Taking the line with "ATOM 203 O O" as the first and the line with "ATOM 238 C CA" as the last, set down exactly every line in that range from the entries below, and no more.

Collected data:
★ ★ ★
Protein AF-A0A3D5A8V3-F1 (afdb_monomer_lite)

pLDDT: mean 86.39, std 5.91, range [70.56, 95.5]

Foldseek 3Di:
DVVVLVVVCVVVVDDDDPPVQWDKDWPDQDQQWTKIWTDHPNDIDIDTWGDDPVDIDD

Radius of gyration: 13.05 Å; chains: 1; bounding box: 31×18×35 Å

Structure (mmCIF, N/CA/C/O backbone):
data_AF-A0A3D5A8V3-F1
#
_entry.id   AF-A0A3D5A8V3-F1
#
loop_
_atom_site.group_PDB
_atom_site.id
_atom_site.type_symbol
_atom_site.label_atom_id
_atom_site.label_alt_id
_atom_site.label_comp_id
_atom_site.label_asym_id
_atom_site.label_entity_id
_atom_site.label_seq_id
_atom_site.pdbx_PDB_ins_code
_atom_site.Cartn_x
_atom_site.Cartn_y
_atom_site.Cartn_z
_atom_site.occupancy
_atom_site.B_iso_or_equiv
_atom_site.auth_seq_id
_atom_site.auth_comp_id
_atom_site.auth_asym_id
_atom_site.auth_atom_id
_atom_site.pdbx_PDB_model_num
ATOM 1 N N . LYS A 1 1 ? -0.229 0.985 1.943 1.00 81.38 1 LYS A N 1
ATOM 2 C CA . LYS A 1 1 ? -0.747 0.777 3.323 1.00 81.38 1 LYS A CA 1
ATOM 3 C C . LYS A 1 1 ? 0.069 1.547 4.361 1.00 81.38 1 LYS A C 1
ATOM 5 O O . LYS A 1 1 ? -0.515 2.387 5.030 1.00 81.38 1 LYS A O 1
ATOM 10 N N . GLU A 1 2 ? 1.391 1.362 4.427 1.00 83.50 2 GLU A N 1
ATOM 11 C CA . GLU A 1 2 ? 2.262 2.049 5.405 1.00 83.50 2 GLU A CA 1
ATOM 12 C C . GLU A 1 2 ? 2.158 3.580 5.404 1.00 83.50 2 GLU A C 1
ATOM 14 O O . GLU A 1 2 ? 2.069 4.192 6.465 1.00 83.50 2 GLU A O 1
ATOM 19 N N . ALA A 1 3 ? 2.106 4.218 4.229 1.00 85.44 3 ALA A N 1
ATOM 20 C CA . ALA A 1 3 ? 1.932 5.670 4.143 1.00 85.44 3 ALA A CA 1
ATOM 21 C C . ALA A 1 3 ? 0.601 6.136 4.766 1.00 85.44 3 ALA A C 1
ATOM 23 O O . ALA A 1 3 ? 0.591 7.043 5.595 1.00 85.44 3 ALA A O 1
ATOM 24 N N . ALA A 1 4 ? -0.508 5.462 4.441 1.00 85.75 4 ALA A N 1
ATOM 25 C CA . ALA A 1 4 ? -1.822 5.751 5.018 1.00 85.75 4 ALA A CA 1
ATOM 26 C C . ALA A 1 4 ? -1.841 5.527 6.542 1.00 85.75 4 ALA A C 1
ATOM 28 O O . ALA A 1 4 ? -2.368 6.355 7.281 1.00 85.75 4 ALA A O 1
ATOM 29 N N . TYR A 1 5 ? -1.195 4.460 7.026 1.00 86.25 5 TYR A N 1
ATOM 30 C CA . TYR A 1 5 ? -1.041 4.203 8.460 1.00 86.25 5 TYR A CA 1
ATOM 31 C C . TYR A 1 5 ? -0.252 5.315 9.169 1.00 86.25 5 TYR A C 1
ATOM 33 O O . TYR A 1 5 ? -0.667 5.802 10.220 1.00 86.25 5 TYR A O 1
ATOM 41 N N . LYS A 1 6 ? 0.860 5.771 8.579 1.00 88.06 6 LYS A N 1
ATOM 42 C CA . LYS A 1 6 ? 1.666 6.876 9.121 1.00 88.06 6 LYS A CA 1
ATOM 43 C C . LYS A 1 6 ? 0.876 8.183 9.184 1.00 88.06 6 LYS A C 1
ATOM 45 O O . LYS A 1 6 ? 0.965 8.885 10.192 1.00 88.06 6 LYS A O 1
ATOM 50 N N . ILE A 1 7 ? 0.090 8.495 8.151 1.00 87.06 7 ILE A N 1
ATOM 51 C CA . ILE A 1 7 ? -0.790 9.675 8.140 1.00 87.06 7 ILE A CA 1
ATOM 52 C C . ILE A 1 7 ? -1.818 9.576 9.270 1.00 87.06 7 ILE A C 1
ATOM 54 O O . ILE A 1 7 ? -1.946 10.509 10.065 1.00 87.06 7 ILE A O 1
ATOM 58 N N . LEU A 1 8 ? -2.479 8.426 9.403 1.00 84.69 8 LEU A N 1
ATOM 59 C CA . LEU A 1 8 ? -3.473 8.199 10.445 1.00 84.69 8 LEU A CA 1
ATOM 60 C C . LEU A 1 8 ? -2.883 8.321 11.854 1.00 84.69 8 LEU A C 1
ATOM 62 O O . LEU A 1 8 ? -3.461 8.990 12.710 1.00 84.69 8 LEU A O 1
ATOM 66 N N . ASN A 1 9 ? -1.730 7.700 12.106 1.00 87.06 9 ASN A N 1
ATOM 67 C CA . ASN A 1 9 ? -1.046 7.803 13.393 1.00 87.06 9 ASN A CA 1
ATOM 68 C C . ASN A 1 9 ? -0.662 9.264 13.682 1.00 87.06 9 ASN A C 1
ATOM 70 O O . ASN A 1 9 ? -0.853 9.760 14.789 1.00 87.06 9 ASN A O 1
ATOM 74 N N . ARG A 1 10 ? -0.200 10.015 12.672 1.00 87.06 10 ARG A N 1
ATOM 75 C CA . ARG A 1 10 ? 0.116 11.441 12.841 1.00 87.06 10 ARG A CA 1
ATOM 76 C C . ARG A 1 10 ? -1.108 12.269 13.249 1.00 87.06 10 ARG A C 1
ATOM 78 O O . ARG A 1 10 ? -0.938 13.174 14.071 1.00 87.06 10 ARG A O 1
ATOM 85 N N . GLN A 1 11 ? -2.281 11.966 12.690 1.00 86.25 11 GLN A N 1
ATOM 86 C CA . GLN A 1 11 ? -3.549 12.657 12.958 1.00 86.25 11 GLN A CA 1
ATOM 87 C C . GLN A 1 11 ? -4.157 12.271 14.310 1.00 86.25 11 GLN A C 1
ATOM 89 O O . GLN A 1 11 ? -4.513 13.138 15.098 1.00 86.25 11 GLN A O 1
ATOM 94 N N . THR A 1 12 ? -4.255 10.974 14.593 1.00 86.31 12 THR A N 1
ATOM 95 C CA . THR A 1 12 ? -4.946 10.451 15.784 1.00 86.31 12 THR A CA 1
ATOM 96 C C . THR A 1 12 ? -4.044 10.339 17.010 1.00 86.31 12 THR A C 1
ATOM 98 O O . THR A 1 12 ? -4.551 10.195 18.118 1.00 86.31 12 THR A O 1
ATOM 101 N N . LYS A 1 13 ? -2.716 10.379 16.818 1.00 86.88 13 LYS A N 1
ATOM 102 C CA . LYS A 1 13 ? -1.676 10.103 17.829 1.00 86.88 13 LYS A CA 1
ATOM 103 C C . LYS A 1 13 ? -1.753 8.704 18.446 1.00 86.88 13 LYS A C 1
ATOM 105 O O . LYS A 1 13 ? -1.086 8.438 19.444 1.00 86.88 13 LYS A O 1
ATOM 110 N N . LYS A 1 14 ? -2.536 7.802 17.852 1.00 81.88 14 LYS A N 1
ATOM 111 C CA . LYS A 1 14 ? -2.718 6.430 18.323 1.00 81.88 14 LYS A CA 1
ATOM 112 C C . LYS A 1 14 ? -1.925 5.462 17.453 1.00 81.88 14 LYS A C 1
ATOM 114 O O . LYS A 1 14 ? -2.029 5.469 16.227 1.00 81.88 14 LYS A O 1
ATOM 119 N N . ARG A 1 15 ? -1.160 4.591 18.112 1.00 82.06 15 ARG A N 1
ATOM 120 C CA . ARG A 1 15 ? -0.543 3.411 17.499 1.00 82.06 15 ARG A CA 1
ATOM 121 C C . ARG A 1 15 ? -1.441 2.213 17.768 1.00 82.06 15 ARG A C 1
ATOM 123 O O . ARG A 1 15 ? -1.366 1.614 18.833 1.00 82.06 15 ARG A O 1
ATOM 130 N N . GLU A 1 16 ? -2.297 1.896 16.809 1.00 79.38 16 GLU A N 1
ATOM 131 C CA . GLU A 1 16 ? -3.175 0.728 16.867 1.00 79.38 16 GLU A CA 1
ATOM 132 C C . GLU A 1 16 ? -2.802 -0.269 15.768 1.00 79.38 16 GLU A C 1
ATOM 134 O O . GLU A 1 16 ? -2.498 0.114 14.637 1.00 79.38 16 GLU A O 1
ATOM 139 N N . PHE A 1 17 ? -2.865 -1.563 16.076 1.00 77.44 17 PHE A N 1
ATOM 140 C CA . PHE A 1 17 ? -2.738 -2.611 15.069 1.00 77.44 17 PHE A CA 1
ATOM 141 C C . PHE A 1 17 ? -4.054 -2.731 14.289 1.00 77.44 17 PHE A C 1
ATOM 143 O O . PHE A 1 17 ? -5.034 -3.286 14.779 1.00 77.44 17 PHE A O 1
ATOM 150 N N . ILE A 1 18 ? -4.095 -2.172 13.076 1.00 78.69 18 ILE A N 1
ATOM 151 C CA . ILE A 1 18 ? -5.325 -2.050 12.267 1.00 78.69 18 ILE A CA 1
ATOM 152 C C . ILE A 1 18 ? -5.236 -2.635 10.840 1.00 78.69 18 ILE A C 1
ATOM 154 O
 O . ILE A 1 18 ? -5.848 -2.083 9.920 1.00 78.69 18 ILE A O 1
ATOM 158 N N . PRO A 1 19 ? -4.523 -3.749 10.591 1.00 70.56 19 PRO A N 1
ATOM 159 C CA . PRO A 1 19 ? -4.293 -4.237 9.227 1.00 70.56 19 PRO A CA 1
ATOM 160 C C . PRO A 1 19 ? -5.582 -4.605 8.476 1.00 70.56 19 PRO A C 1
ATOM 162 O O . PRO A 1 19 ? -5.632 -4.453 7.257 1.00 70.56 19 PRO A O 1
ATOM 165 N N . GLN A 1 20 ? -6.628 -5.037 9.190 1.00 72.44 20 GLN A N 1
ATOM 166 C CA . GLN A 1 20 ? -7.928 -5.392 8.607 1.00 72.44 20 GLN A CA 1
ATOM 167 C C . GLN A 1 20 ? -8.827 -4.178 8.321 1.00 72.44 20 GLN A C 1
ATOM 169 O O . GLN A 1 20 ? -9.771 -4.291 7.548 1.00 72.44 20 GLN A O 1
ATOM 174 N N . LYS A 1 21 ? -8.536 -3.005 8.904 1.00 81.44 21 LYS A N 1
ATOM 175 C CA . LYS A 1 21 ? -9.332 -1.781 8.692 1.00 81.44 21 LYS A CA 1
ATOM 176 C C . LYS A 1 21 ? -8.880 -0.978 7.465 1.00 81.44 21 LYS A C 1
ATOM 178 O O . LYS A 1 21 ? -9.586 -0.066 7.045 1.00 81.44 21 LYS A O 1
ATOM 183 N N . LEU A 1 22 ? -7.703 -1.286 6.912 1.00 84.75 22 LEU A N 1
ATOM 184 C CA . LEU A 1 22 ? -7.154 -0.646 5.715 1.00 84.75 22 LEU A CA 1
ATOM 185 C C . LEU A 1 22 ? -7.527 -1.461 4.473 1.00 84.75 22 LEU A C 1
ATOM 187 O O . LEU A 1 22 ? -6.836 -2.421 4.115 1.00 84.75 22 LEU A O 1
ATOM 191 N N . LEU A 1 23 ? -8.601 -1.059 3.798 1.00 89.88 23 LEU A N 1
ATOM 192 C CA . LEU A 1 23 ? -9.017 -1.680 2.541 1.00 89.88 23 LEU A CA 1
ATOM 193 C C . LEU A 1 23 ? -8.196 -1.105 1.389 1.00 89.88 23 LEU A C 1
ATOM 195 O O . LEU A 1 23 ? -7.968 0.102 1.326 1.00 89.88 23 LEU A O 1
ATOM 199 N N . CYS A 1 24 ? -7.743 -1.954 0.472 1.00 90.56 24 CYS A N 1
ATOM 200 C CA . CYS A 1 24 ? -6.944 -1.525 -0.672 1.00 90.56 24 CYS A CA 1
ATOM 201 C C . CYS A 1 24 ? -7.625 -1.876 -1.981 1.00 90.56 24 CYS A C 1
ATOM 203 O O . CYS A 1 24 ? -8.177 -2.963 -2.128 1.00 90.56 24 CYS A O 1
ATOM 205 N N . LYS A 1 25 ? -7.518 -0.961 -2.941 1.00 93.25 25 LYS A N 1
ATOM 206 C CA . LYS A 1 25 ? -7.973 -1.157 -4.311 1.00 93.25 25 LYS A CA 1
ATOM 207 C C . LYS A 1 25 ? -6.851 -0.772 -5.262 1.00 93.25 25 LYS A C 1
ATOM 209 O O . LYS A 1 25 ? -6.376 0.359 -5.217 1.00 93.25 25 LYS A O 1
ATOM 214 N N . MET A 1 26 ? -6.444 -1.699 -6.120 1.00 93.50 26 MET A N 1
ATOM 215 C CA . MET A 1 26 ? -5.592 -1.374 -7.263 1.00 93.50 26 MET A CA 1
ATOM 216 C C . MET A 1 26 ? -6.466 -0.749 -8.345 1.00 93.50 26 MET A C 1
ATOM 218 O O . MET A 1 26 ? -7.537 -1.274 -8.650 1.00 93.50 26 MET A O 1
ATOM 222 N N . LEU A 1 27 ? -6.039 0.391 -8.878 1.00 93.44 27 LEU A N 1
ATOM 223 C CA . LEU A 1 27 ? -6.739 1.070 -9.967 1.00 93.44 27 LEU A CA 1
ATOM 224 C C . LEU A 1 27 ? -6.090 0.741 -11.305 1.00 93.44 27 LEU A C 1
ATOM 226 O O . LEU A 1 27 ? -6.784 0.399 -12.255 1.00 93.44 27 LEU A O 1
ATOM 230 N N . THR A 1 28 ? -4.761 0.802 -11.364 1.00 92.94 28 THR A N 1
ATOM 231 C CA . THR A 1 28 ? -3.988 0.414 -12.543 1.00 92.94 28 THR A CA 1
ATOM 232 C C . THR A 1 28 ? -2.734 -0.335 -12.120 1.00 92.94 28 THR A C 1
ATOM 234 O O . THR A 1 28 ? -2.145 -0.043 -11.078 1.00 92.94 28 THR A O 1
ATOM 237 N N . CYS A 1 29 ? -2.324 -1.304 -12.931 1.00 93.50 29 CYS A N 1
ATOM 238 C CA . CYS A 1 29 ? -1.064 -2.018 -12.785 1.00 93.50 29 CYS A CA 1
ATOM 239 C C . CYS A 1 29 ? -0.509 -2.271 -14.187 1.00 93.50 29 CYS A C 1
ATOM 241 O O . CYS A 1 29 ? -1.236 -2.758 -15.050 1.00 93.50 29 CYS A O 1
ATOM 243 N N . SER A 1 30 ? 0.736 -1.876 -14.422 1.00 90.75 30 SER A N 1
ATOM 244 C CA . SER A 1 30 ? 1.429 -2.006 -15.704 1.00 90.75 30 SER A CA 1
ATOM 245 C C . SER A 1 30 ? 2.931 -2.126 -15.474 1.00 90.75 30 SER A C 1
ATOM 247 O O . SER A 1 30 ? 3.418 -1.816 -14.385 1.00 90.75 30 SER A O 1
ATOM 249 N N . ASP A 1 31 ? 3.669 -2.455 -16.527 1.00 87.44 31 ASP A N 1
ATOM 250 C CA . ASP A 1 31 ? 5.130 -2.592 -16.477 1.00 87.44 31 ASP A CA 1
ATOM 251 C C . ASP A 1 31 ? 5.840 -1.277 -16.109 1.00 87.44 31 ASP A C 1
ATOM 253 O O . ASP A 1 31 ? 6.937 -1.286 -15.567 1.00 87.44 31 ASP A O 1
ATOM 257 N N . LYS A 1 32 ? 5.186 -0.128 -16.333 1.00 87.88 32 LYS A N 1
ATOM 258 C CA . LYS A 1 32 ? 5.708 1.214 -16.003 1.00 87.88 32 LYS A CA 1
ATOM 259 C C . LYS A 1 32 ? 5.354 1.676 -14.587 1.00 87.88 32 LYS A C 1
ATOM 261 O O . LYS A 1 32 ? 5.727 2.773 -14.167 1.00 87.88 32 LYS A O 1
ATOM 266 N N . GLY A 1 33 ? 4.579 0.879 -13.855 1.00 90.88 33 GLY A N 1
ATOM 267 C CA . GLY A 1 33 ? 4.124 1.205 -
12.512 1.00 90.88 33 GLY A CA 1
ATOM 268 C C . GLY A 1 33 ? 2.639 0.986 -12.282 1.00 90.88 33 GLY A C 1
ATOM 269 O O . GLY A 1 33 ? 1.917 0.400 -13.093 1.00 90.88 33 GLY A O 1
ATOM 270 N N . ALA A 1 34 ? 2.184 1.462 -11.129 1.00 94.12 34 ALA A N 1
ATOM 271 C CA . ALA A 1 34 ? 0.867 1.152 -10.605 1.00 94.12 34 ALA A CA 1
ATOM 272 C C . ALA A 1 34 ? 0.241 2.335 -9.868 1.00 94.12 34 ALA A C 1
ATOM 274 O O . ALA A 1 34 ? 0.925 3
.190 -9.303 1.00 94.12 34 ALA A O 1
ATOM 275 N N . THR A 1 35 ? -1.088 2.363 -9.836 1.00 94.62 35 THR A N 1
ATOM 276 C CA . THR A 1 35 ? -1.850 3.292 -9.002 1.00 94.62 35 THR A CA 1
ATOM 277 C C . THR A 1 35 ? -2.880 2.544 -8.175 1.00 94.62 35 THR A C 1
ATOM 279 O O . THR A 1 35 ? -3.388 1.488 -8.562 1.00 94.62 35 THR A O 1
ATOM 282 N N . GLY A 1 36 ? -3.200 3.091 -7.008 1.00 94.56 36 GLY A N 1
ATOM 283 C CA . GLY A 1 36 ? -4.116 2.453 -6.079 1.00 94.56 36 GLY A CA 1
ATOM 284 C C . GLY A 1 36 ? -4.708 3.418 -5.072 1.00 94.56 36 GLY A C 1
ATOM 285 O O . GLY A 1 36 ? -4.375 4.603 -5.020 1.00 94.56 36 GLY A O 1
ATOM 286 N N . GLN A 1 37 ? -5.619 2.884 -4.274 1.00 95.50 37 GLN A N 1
★ ★ ★
**EXPECTED ANSWER:**
ATOM 203 O O . CYS A 1 24 ? -8.177 -2.963 -2.128 1.00 90.56 24 CYS A O 1
ATOM 205 N N . LYS A 1 25 ? -7.518 -0.961 -2.941 1.00 93.25 25 LYS A N 1
ATOM 206 C CA . LYS A 1 25 ? -7.973 -1.157 -4.311 1.00 93.25 25 LYS A CA 1
ATOM 207 C C . LYS A 1 25 ? -6.851 -0.772 -5.262 1.00 93.25 25 LYS A C 1
ATOM 209 O O . LYS A 1 25 ? -6.376 0.359 -5.217 1.00 93.25 25 LYS A O 1
ATOM 214 N N . MET A 1 26 ? -6.444 -1.699 -6.120 1.00 93.50 26 MET A N 1
ATOM 215 C CA . MET A 1 26 ? -5.592 -1.374 -7.263 1.00 93.50 26 MET A CA 1
ATOM 216 C C . MET A 1 26 ? -6.466 -0.749 -8.345 1.00 93.50 26 MET A C 1
ATOM 218 O O . MET A 1 26 ? -7.537 -1.274 -8.650 1.00 93.50 26 MET A O 1
ATOM 222 N N . LEU A 1 27 ? -6.039 0.391 -8.878 1.00 93.44 27 LEU A N 1
ATOM 223 C CA . LEU A 1 27 ? -6.739 1.070 -9.967 1.00 93.44 27 LEU A CA 1
ATOM 224 C C . LEU A 1 27 ? -6.090 0.741 -11.305 1.00 93.44 27 LEU A C 1
ATOM 226 O O . LEU A 1 27 ? -6.784 0.399 -12.255 1.00 93.44 27 LEU A O 1
ATOM 230 N N . THR A 1 28 ? -4.761 0.802 -11.364 1.00 92.94 28 THR A N 1
ATOM 231 C CA . THR A 1 28 ? -3.988 0.414 -12.543 1.00 92.94 28 THR A CA 1
ATOM 232 C C . THR A 1 28 ? -2.734 -0.335 -12.120 1.00 92.94 28 THR A C 1
ATOM 234 O O . THR A 1 28 ? -2.145 -0.043 -11.078 1.00 92.94 28 THR A O 1
ATOM 237 N N . CYS A 1 29 ? -2.324 -1.304 -12.931 1.00 93.50 29 CYS A N 1
ATOM 238 C CA . CYS A 1 29 ? -1.064 -2.018 -12.785 1.00 93.50 29 CYS A CA 1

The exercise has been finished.